## Available data
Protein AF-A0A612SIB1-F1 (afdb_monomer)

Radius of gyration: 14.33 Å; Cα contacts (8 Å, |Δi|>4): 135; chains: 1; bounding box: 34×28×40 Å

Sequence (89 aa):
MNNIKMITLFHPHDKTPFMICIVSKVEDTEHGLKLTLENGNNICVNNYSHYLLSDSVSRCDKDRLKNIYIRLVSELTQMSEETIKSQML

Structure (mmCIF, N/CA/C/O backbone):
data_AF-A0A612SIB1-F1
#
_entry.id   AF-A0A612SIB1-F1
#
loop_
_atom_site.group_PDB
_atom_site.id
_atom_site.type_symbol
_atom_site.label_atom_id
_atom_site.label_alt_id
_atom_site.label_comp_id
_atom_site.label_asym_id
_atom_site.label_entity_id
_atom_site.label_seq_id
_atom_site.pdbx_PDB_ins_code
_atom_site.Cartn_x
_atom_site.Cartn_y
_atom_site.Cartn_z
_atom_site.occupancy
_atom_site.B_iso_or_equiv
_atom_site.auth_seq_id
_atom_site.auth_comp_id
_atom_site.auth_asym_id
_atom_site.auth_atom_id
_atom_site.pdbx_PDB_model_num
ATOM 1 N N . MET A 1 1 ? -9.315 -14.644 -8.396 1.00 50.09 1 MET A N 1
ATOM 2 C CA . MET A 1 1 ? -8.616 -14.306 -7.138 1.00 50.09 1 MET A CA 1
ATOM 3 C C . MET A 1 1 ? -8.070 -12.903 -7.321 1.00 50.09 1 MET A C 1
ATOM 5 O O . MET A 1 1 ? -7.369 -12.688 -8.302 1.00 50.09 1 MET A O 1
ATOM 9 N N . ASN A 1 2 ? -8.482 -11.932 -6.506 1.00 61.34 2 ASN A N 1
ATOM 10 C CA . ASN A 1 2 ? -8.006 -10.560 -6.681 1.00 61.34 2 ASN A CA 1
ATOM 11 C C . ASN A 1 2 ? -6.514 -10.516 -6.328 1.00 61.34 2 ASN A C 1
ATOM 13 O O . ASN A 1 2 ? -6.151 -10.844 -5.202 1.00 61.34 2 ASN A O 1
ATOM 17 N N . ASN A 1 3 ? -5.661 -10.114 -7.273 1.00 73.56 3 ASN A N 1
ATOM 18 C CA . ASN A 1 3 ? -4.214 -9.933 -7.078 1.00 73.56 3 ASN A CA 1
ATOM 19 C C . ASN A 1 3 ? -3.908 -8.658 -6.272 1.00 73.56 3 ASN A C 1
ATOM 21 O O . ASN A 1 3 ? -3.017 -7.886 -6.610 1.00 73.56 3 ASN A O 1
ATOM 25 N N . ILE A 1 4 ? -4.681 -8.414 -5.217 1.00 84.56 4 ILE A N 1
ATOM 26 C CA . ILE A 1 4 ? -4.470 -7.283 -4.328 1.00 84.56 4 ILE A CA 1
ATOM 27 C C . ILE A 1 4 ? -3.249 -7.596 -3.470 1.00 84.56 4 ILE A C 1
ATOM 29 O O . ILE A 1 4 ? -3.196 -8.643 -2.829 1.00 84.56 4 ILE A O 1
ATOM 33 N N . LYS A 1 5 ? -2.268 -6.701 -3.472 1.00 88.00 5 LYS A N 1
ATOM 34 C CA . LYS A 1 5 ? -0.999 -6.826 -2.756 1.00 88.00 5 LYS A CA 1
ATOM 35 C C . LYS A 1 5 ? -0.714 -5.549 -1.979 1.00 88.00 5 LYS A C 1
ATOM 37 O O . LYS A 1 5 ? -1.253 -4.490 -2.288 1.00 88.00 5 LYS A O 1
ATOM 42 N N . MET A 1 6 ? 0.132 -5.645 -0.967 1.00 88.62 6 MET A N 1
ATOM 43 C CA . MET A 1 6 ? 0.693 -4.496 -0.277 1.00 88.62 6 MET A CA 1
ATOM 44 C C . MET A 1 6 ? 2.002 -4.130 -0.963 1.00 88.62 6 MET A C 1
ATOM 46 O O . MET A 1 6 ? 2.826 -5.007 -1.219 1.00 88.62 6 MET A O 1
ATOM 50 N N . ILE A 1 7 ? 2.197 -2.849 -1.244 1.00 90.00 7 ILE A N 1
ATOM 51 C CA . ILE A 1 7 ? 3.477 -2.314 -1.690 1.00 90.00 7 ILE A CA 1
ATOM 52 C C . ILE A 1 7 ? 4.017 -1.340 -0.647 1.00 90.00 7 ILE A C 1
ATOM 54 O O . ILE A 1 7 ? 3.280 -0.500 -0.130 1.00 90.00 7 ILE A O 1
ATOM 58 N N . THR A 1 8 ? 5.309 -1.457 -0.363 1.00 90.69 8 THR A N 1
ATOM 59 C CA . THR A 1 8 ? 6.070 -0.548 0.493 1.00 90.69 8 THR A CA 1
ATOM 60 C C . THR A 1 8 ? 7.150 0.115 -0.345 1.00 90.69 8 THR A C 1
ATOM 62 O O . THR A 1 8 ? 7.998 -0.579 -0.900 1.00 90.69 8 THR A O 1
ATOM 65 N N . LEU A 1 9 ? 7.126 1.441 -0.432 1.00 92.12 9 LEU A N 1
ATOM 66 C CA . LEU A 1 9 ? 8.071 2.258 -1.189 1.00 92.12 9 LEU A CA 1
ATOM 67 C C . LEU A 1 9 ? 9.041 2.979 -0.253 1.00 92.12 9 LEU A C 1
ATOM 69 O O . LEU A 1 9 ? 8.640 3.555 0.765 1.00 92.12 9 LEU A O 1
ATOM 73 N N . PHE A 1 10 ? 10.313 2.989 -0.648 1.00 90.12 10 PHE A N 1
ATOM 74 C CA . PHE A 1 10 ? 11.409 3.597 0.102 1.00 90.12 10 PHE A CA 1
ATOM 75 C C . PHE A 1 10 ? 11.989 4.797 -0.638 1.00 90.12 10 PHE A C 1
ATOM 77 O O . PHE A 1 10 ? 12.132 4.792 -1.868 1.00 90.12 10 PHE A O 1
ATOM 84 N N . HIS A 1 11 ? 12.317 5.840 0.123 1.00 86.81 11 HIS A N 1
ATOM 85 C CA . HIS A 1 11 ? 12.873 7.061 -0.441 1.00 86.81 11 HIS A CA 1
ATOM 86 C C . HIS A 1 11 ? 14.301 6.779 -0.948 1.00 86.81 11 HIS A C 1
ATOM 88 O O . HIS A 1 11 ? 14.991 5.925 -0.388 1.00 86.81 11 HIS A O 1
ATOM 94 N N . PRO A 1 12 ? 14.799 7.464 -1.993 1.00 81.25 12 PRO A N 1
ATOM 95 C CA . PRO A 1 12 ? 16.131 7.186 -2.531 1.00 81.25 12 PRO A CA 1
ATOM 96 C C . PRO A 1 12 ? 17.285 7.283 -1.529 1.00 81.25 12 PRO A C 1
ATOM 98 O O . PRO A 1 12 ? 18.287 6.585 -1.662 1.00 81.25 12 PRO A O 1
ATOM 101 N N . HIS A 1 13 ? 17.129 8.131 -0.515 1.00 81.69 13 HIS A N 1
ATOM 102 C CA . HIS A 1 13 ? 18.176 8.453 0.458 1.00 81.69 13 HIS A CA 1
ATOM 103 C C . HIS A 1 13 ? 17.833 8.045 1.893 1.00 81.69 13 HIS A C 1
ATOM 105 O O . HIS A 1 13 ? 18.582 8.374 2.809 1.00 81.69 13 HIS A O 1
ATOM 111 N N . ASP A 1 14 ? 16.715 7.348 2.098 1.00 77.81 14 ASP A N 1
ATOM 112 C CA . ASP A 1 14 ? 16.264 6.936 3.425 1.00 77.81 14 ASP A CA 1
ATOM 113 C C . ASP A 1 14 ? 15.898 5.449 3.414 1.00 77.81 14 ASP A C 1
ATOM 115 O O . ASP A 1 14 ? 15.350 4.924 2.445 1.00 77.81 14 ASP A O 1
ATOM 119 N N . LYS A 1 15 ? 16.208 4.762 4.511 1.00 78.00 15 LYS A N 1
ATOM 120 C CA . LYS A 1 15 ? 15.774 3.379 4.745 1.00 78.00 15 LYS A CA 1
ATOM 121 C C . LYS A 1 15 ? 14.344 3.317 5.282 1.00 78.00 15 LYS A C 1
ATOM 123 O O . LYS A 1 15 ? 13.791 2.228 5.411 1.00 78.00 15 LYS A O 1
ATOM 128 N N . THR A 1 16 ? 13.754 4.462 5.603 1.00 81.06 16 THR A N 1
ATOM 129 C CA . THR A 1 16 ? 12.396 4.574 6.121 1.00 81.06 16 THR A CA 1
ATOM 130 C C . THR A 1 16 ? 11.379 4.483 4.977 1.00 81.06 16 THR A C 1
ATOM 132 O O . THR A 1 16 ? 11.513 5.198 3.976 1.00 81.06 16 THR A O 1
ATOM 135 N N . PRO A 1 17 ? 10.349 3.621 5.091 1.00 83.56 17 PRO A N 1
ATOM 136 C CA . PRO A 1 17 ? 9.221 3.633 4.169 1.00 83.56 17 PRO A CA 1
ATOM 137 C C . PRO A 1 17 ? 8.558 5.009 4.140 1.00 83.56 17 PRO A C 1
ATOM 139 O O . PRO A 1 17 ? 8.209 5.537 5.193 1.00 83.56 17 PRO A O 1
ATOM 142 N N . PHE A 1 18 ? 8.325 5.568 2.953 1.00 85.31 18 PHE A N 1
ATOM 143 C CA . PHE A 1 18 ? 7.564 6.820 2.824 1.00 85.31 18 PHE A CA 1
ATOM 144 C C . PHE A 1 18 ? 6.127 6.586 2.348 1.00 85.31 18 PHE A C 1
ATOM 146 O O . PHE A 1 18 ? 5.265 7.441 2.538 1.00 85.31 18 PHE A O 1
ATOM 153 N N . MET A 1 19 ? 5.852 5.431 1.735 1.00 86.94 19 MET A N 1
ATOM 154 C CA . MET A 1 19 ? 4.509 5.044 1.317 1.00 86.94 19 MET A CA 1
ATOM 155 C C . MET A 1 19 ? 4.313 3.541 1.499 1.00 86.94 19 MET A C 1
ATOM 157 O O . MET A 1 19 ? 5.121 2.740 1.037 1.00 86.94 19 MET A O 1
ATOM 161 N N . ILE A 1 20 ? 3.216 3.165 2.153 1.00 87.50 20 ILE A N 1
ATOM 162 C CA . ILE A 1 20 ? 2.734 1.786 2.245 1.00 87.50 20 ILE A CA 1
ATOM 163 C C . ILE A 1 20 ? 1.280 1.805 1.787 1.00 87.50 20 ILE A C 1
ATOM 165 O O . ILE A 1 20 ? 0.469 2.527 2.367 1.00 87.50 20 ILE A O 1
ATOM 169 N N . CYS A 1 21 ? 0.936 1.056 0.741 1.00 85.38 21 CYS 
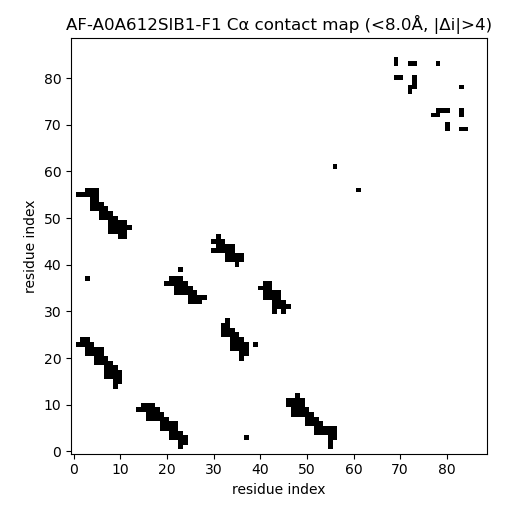A N 1
ATOM 170 C CA . CYS A 1 21 ? -0.428 1.048 0.219 1.00 85.38 21 CYS A CA 1
ATOM 171 C C . CYS A 1 21 ? -0.849 -0.307 -0.352 1.00 85.38 21 CYS A C 1
ATOM 173 O O . CYS A 1 21 ? -0.038 -1.196 -0.607 1.00 85.38 21 CYS A O 1
ATOM 175 N N . ILE A 1 22 ? -2.162 -0.465 -0.517 1.00 88.31 22 ILE A N 1
ATOM 176 C CA . ILE A 1 22 ? -2.777 -1.646 -1.114 1.00 88.31 22 ILE A CA 1
ATOM 177 C C . ILE A 1 22 ? -3.015 -1.369 -2.597 1.00 88.31 22 ILE A C 1
ATOM 179 O O . ILE A 1 22 ? -3.719 -0.424 -2.960 1.00 88.31 22 ILE A O 1
ATOM 183 N N . VAL A 1 23 ? -2.461 -2.227 -3.445 1.00 91.00 23 VAL A N 1
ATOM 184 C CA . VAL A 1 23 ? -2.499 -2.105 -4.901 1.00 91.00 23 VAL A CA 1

## Your instructions
Everything from the line with "ATOM 26 C CA" through the line with "ATOM 37 O O" should be written out exactly as it appears above, end lines included, and nothing outside that range.

## Result for this exercise
ATOM 26 C CA . ILE A 1 4 ? -4.470 -7.283 -4.328 1.00 84.56 4 ILE A CA 1
ATOM 27 C C . ILE A 1 4 ? -3.249 -7.596 -3.470 1.00 84.56 4 ILE A C 1
ATOM 29 O O . ILE A 1 4 ? -3.196 -8.643 -2.829 1.00 84.56 4 ILE A O 1
ATOM 33 N N . LYS A 1 5 ? -2.268 -6.701 -3.472 1.00 88.00 5 LYS A N 1
ATOM 34 C CA . LYS A 1 5 ? -0.999 -6.826 -2.756 1.00 88.00 5 LYS A CA 1
ATOM 35 C C . LYS A 1 5 ? -0.714 -5.549 -1.979 1.00 88.00 5 LYS A C 1
ATOM 37 O O . LYS A 1 5 ? -1.253 -4.490 -2.288 1.00 88.00 5 LYS A O 1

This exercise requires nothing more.